What needs to be done: When you reach the line containing "ATOM 203 O O" in the entries below, start writing out each line exactly, and stop after the line containing "ATOM 205 C CA".

Provided material:
▬▬▬

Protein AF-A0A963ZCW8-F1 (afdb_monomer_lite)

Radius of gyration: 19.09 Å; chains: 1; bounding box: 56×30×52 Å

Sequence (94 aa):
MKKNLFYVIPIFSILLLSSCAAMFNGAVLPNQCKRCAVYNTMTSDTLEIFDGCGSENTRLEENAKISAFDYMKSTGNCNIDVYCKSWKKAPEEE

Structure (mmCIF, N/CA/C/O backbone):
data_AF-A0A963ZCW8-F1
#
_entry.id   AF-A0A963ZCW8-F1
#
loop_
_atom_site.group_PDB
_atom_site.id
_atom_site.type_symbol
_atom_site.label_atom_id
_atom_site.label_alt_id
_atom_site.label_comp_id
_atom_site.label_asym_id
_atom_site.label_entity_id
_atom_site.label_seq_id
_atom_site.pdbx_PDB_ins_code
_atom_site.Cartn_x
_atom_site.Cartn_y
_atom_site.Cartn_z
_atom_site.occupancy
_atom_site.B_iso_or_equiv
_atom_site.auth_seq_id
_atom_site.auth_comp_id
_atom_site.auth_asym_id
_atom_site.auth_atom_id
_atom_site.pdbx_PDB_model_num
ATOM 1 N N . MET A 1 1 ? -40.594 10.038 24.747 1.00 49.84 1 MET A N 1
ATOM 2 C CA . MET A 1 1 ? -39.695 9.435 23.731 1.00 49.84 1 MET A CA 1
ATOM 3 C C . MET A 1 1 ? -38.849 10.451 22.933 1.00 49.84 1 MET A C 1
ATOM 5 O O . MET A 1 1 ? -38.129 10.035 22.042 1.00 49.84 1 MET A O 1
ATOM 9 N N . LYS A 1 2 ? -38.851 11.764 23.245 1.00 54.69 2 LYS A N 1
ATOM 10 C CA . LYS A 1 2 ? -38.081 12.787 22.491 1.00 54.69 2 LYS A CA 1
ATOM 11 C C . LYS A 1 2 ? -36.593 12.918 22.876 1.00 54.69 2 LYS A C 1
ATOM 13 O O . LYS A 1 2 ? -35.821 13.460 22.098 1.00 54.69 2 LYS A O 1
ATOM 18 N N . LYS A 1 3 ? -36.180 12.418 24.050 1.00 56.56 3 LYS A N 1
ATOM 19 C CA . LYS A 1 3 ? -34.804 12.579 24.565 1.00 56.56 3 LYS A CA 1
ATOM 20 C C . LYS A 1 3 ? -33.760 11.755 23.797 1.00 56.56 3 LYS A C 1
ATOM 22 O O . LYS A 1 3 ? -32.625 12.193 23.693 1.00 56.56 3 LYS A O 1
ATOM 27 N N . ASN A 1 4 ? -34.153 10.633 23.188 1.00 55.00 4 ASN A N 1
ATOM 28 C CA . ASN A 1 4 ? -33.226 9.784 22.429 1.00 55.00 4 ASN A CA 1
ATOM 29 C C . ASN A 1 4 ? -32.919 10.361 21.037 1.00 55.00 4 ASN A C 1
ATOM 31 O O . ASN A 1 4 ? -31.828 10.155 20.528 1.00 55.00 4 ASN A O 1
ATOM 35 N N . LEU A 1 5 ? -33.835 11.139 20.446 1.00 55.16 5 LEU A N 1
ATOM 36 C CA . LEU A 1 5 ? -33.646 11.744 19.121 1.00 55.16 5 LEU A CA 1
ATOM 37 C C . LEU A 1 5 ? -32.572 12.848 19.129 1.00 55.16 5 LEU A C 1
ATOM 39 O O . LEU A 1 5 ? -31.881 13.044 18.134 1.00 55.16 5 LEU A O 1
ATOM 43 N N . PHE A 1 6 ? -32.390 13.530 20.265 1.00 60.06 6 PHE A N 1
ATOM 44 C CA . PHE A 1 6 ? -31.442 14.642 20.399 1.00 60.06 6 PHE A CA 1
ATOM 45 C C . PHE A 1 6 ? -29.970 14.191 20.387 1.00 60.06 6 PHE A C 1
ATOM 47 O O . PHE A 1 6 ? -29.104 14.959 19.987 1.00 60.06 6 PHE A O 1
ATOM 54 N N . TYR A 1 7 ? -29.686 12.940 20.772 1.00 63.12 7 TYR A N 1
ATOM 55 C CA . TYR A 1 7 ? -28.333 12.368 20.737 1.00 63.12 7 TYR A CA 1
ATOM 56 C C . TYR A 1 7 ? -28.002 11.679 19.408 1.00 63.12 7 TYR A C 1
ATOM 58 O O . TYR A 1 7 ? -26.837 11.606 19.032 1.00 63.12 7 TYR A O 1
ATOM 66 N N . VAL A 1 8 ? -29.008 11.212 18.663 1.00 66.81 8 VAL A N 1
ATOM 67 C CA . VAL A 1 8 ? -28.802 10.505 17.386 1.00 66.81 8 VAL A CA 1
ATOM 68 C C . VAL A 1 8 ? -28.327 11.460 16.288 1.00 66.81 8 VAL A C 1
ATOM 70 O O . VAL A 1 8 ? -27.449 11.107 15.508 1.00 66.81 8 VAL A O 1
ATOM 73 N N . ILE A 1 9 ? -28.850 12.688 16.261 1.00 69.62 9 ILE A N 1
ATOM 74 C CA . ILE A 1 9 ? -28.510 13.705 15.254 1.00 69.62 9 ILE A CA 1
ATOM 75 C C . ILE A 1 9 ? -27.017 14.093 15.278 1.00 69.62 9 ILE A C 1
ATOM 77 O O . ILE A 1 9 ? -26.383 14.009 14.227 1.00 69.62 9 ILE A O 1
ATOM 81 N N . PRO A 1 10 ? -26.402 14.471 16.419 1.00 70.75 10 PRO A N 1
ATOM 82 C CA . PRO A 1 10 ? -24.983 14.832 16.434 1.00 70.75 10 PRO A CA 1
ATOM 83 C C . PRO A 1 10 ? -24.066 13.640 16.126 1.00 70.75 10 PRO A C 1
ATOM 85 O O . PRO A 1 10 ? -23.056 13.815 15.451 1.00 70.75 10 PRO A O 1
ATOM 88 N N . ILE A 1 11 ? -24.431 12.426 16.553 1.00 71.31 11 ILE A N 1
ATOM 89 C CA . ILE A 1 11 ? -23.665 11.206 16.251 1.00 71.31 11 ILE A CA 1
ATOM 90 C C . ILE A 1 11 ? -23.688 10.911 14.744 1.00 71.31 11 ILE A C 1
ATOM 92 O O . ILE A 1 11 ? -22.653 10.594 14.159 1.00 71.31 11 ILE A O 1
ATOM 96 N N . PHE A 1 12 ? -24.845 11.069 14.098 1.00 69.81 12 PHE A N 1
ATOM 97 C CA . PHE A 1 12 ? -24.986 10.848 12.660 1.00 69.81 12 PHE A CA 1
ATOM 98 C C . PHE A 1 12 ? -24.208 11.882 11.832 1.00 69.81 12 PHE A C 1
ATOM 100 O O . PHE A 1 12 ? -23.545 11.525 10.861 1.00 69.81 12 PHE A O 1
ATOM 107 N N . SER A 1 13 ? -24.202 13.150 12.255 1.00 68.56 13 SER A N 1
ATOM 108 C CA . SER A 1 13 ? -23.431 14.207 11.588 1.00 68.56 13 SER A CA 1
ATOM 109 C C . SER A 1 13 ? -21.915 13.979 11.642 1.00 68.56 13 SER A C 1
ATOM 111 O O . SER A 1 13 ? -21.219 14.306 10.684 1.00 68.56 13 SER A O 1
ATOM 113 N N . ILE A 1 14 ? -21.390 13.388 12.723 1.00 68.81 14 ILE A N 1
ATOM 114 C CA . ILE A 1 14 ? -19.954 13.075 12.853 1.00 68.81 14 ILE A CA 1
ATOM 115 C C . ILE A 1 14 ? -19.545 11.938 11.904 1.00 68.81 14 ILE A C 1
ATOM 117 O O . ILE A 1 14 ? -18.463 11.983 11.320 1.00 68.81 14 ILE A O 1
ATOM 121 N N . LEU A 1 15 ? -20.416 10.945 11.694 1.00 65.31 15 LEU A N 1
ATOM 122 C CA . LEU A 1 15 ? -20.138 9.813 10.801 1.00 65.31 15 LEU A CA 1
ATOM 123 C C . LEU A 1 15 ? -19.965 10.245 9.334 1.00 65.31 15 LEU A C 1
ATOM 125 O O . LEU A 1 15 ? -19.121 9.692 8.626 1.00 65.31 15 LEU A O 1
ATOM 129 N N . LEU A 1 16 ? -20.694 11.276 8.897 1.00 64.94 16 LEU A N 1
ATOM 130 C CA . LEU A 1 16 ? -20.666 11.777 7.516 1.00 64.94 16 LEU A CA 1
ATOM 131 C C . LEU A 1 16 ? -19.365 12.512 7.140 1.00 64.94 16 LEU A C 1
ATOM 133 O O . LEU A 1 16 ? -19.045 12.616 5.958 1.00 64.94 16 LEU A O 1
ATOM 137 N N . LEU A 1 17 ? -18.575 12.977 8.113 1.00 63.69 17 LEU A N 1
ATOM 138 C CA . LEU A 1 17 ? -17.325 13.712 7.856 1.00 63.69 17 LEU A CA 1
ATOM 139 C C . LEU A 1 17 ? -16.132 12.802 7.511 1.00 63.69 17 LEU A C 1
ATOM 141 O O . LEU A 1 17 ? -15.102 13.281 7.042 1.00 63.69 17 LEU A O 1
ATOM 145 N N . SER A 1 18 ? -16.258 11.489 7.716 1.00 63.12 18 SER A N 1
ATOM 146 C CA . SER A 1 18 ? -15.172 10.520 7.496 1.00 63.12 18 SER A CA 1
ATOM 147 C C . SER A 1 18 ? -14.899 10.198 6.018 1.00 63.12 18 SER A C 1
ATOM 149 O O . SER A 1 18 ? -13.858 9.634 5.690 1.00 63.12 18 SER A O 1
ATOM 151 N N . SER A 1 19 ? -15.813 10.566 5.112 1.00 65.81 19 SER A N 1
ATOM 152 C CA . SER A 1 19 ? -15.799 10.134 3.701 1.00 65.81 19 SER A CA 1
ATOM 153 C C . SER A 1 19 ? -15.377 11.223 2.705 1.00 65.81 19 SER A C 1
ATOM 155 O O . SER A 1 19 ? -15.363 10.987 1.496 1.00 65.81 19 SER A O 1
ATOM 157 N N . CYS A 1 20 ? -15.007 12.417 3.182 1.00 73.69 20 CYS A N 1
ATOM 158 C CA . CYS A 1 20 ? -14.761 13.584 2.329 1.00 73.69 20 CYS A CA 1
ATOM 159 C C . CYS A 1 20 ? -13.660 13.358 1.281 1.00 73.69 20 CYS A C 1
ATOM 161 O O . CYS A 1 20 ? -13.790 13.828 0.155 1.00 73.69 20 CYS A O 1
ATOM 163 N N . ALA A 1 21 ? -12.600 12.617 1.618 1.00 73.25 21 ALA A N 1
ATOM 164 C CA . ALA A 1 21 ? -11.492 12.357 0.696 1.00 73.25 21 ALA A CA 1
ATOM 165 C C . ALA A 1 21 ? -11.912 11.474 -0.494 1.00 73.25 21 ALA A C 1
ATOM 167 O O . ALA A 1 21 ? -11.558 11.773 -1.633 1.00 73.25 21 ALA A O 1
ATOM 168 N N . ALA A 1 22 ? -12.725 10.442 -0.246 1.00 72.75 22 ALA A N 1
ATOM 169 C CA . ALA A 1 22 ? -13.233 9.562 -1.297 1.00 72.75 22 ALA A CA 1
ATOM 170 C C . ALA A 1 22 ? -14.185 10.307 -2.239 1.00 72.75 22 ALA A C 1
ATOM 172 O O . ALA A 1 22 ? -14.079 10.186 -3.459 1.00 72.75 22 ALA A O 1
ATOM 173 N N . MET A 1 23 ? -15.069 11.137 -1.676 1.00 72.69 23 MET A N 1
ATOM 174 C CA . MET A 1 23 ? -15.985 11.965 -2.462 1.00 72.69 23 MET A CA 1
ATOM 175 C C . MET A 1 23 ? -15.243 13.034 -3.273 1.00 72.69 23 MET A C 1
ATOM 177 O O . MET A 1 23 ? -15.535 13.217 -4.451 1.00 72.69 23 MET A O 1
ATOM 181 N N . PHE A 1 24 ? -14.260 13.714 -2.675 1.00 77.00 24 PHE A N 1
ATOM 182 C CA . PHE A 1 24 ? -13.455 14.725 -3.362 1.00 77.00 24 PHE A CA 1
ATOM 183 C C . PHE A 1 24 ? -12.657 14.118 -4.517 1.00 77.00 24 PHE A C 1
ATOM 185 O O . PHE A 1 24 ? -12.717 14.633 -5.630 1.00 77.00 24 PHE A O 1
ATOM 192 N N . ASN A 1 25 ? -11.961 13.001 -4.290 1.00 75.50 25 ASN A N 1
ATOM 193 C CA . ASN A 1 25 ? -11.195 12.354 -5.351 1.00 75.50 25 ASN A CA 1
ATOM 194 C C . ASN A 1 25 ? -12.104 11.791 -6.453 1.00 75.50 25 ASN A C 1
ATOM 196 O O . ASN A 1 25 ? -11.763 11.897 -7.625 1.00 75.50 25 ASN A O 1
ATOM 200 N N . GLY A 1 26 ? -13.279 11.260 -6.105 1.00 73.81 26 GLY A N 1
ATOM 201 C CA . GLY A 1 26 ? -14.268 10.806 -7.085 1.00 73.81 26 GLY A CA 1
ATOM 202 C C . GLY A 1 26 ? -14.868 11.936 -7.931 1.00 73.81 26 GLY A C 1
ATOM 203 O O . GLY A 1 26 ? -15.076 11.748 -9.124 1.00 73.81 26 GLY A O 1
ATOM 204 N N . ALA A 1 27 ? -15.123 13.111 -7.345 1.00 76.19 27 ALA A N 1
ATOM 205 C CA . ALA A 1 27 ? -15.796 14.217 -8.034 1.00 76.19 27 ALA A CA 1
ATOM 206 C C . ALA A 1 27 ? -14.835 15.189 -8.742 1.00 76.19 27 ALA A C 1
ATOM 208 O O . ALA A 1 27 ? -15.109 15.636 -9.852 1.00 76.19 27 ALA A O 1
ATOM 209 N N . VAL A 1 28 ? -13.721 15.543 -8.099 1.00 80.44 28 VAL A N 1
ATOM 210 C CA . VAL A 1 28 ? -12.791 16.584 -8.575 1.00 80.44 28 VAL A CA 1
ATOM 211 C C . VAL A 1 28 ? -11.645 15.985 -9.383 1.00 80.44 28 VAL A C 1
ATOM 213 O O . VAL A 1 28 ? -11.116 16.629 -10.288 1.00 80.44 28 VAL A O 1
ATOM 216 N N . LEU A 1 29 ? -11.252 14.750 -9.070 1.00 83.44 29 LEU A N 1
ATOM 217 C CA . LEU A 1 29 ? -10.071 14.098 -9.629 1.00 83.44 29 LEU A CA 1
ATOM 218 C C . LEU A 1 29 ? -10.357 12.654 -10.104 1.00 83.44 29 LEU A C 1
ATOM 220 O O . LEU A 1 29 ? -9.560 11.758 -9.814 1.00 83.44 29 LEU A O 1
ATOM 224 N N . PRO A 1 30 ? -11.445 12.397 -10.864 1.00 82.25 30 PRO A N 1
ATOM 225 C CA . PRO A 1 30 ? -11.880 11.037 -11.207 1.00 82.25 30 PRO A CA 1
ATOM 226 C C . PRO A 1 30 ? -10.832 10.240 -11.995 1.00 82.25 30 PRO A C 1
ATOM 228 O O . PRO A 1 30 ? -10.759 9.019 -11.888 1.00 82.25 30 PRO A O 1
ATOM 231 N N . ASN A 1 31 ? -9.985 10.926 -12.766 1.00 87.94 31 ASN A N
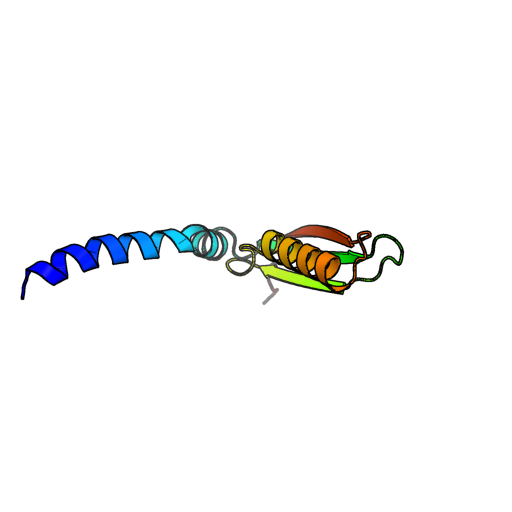 1
ATOM 232 C CA . ASN A 1 31 ? -8.930 10.310 -13.568 1.00 87.94 31 ASN A CA 1
ATOM 233 C C . ASN A 1 31 ? -7.565 10.246 -12.864 1.00 87.94 31 ASN A C 1
ATOM 235 O O . ASN A 1 31 ? -6.599 9.795 -13.480 1.00 87.94 31 ASN A O 1
ATOM 239 N N . GLN A 1 32 ? -7.445 10.707 -11.615 1.00 90.31 32 GLN A N 1
ATOM 240 C CA . GLN A 1 32 ? -6.210 10.552 -10.847 1.00 90.31 32 GLN A CA 1
ATOM 241 C C . GLN A 1 32 ? -6.122 9.134 -10.304 1.00 90.31 32 GLN A C 1
ATOM 243 O O . GLN A 1 32 ? -6.885 8.750 -9.416 1.00 90.31 32 GLN A O 1
ATOM 248 N N . CYS A 1 33 ? -5.150 8.388 -10.804 1.00 93.38 33 CYS A N 1
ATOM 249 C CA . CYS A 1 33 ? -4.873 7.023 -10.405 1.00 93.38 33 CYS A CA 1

▬▬▬

Answer for this exercise:
ATOM 203 O O . GLY A 1 26 ? -15.076 11.748 -9.124 1.00 73.81 26 GLY A O 1
ATOM 204 N N . ALA A 1 27 ? -15.123 13.111 -7.345 1.00 76.19 27 ALA A N 1
ATOM 205 C CA . ALA A 1 27 ? -15.796 14.217 -8.034 1.00 76.19 27 ALA A CA 1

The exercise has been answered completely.